What you have to do -> Only a slice of the listing below is wanted. Retype the lines from the one containing "ATOM 89 O O" through the one containing "ATOM 114 C C", exactly, both ends included.

Information supplied ->
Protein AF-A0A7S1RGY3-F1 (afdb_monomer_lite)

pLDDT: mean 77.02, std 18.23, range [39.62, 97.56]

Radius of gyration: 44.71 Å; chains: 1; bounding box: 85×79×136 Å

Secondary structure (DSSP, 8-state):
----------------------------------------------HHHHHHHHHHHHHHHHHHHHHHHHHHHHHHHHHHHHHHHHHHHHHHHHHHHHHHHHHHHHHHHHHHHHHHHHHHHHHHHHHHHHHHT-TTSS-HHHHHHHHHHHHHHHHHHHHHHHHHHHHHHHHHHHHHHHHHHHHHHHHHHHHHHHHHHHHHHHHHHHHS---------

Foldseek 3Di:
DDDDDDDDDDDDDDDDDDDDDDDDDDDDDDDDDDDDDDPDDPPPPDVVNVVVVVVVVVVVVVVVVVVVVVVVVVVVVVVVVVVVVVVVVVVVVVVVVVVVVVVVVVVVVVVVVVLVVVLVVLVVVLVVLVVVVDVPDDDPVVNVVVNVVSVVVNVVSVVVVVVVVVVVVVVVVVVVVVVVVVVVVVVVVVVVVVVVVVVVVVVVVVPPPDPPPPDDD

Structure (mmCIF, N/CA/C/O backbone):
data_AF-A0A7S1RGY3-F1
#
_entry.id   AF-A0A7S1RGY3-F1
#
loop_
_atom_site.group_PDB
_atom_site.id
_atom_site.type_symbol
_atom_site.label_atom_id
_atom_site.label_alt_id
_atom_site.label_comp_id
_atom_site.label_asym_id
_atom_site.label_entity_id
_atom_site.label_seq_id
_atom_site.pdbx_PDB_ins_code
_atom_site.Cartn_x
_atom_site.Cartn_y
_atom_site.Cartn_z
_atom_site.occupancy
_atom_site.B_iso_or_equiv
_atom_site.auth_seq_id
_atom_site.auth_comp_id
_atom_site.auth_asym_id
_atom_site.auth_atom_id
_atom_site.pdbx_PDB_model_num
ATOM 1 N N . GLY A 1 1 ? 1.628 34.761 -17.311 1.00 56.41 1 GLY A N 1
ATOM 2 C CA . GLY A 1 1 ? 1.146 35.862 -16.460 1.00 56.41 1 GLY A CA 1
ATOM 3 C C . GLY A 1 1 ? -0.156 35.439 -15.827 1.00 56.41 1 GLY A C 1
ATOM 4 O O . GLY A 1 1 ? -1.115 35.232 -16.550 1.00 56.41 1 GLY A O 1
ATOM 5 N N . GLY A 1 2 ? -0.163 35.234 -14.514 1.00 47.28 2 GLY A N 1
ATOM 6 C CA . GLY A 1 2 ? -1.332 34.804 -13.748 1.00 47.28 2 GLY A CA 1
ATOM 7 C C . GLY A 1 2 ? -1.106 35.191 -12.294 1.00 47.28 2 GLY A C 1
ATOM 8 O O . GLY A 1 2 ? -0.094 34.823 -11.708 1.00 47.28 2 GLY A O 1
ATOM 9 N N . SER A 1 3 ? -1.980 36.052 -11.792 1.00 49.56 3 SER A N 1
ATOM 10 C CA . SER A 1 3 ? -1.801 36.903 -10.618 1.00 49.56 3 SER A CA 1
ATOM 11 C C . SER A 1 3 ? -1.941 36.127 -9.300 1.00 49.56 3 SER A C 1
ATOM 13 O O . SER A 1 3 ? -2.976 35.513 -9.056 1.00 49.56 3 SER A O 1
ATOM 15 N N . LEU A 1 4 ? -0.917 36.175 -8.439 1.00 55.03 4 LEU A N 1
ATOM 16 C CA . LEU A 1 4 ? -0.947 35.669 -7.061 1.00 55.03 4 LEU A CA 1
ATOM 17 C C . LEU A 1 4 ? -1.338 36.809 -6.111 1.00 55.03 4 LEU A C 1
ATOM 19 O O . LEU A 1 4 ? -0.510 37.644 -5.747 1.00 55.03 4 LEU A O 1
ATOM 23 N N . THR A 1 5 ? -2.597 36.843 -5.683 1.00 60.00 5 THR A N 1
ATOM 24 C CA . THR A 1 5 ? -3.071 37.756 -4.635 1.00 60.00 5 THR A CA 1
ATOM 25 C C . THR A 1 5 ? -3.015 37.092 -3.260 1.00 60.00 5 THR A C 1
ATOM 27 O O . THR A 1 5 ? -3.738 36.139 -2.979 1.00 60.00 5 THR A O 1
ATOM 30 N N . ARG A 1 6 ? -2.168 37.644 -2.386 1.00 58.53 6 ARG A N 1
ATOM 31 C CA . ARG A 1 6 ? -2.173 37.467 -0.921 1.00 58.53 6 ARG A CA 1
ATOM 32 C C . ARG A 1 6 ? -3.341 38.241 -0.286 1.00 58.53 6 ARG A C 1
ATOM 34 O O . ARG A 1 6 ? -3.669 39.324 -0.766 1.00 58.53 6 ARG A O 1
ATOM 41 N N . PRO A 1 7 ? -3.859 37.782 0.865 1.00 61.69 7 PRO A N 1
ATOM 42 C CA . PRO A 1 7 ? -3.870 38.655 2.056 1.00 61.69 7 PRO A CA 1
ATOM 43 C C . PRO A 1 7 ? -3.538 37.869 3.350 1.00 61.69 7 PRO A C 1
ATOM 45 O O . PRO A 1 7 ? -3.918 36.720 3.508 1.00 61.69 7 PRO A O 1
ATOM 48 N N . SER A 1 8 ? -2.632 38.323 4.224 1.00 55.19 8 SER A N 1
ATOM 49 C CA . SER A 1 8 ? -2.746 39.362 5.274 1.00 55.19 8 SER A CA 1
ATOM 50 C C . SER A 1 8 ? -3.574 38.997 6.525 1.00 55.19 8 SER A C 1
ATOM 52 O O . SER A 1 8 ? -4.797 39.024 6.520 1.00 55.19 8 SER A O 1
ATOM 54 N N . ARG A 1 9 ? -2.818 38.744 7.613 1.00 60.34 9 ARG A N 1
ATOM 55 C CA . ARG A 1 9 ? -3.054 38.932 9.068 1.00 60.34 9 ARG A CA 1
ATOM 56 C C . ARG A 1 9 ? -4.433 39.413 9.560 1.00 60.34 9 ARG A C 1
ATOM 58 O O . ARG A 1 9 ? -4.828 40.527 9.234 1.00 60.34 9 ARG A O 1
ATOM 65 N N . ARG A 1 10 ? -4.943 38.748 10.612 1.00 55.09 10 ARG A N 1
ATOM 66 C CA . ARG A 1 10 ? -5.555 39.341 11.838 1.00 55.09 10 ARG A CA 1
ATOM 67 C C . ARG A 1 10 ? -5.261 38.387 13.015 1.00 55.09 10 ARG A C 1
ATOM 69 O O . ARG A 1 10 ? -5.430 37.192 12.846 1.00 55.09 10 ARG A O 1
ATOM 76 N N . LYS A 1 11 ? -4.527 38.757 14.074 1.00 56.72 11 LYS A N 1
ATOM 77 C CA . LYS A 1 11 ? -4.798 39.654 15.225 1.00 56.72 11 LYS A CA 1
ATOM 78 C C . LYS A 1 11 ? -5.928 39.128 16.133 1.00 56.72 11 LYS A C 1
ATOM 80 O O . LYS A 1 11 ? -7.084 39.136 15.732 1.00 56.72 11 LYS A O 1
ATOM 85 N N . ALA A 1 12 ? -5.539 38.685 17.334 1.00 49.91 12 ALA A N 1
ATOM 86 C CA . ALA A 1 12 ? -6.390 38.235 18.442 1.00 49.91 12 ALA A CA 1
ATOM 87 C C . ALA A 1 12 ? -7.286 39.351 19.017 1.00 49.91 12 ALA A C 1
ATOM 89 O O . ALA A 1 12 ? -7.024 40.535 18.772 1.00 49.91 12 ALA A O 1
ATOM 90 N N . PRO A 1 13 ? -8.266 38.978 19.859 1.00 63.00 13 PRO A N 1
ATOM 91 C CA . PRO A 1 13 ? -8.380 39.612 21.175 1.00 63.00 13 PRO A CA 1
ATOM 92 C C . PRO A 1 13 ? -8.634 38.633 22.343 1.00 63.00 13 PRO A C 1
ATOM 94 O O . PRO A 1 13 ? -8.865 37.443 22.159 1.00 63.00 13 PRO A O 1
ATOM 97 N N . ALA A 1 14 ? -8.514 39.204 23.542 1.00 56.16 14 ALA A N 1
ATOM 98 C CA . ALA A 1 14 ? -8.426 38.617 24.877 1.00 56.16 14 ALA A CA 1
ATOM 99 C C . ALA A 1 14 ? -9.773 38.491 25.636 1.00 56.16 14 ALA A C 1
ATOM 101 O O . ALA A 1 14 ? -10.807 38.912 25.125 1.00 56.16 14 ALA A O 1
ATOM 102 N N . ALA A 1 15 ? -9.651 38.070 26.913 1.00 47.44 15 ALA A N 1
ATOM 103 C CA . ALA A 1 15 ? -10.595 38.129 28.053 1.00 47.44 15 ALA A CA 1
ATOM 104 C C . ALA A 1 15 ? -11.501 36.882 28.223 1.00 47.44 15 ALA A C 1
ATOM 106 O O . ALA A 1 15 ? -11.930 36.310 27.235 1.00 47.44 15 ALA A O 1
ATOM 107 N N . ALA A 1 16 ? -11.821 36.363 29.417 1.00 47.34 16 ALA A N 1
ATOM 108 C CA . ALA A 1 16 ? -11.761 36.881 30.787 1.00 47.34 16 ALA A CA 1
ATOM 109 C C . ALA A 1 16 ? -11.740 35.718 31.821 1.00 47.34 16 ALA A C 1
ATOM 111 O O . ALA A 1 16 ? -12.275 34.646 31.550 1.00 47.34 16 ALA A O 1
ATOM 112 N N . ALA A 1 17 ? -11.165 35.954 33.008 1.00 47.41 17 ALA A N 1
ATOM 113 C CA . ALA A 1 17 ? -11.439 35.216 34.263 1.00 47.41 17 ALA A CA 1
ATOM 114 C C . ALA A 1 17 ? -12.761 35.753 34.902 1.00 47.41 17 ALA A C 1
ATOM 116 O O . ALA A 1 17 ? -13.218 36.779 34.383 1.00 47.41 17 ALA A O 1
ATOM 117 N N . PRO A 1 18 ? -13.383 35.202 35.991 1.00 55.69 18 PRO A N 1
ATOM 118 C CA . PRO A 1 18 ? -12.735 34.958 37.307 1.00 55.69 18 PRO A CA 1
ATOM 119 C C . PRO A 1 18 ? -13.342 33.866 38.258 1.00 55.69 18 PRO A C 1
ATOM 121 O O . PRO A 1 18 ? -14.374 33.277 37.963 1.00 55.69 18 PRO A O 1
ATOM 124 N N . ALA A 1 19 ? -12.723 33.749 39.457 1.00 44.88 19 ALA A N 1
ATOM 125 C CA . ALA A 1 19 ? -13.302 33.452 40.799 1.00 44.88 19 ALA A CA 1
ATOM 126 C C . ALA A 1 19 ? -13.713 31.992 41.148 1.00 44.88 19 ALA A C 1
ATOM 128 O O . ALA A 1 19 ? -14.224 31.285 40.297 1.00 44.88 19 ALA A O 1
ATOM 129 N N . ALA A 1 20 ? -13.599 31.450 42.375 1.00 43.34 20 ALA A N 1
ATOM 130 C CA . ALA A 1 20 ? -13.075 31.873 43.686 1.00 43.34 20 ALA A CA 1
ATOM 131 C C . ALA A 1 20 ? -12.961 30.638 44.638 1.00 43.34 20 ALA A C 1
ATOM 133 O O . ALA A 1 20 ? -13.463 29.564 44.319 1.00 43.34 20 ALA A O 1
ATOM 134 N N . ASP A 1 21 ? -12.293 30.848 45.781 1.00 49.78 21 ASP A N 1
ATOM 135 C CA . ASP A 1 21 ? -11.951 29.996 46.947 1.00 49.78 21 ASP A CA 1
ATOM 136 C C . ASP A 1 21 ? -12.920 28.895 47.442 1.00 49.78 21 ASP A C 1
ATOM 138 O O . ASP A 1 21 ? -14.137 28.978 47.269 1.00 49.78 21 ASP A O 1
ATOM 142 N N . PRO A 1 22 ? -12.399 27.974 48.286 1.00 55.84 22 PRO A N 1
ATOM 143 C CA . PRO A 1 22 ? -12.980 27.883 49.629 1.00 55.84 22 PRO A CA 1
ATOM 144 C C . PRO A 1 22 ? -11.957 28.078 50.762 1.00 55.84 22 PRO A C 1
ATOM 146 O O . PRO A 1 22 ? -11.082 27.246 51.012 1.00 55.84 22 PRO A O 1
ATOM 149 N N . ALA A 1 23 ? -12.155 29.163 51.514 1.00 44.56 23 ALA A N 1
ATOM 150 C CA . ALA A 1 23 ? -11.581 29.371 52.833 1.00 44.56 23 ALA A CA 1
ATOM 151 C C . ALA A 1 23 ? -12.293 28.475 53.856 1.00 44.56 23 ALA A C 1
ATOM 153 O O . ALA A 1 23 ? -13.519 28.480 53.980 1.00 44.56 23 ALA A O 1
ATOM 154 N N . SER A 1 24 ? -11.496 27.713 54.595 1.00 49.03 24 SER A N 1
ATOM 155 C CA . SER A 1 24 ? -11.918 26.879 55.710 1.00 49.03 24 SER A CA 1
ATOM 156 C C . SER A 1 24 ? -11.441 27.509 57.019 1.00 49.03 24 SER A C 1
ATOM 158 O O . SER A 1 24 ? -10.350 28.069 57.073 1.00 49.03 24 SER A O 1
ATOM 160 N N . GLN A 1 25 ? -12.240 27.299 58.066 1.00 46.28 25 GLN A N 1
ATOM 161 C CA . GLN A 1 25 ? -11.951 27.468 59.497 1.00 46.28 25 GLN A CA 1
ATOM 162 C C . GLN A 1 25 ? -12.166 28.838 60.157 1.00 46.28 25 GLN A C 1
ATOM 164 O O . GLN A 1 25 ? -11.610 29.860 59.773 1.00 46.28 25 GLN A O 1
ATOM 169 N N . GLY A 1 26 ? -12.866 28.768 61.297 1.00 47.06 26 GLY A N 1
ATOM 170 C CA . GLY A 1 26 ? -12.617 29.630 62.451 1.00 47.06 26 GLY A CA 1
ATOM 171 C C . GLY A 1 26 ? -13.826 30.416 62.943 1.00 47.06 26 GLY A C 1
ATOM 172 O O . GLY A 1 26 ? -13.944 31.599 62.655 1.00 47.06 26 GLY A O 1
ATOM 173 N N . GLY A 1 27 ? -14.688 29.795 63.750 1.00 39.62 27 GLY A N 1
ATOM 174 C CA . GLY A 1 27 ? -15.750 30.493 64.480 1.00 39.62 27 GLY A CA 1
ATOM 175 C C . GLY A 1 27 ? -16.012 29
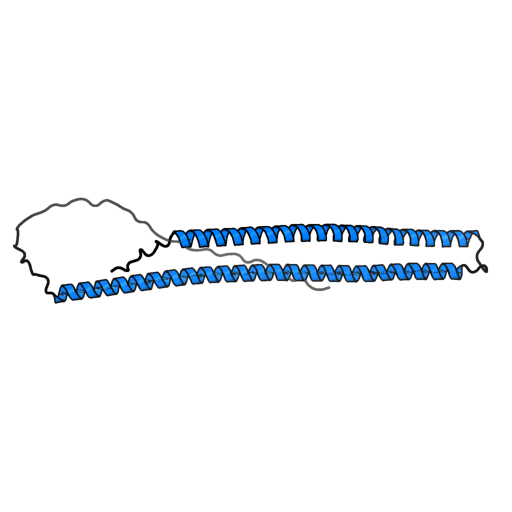.827 65.827 1.00 39.62 27 GLY A C 1
ATOM 176 O O . GLY A 1 27 ? -16.401 28.667 65.877 1.00 39.62 27 GLY A O 1
ATOM 177 N N . GLN A 1 28 ? -15.714 30.556 66.900 1.00 48.19 28 GLN A N 1
ATOM 178 C CA . GLN A 1 28 ? -15.659 30.110 68.291 1.00 48.19 28 GLN A CA 1
ATOM 179 C C . GLN A 1 28 ? -17.029 29.903 68.964 1.00 48.19 28 GLN A C 1
ATOM 181 O O . GLN A 1 28 ? -18.072 30.351 68.501 1.00 48.19 28 GLN A O 1
ATOM 186 N N . ALA A 1 29 ? -16.931 29.231 70.113 1.00 48.25 29 ALA A N 1
ATOM 187 C CA . ALA A 1 29 ? -17.900 28.957 71.167 1.00 48.25 29 ALA A CA 1
ATOM 188 C C . ALA A 1 29 ? -18.993 30.006 71.445 1.00 48.25 29 ALA A C 1
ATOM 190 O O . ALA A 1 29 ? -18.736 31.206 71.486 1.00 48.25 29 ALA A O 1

Exercise response ->
ATOM 89 O O . ALA A 1 12 ? -7.024 40.535 18.772 1.00 49.91 12 ALA A O 1
ATOM 90 N N . PRO A 1 13 ? -8.266 38.978 19.859 1.00 63.00 13 PRO A N 1
ATOM 91 C CA . PRO A 1 13 ? -8.380 39.612 21.175 1.00 63.00 13 PRO A CA 1
ATOM 92 C C . PRO A 1 13 ? -8.634 38.633 22.343 1.00 63.00 13 PRO A C 1
ATOM 94 O O . PRO A 1 13 ? -8.865 37.443 22.159 1.00 63.00 13 PRO A O 1
ATOM 97 N N . ALA A 1 14 ? -8.514 39.204 23.542 1.00 56.16 14 ALA A N 1
ATOM 98 C CA . ALA A 1 14 ? -8.426 38.617 24.877 1.00 56.16 14 ALA A CA 1
ATOM 99 C C . ALA A 1 14 ? -9.773 38.491 25.636 1.00 56.16 14 ALA A C 1
ATOM 101 O O . ALA A 1 14 ? -10.807 38.912 25.125 1.00 56.16 14 ALA A O 1
ATOM 102 N N . ALA A 1 15 ? -9.651 38.070 26.913 1.00 47.44 15 ALA A N 1
ATOM 103 C CA . ALA A 1 15 ? -10.595 38.129 28.053 1.00 47.44 15 ALA A CA 1
ATOM 104 C C . ALA A 1 15 ? -11.501 36.882 28.223 1.00 47.44 15 ALA A C 1
ATOM 106 O O . ALA A 1 15 ? -11.930 36.310 27.235 1.00 47.44 15 ALA A O 1
ATOM 107 N N . ALA A 1 16 ? -11.821 36.363 29.417 1.00 47.34 16 ALA A N 1
ATOM 108 C CA . ALA A 1 16 ? -11.761 36.881 30.787 1.00 47.34 16 ALA A CA 1
ATOM 109 C C . ALA A 1 16 ? -11.740 35.718 31.821 1.00 47.34 16 ALA A C 1
ATOM 111 O O . ALA A 1 16 ? -12.275 34.646 31.550 1.00 47.34 16 ALA A O 1
ATOM 112 N N . ALA A 1 17 ? -11.165 35.954 33.008 1.00 47.41 17 ALA A N 1
ATOM 113 C CA . ALA A 1 17 ? -11.439 35.216 34.263 1.00 47.41 17 ALA A CA 1
ATOM 114 C C . ALA A 1 17 ? -12.761 35.753 34.902 1.00 47.41 17 ALA A C 1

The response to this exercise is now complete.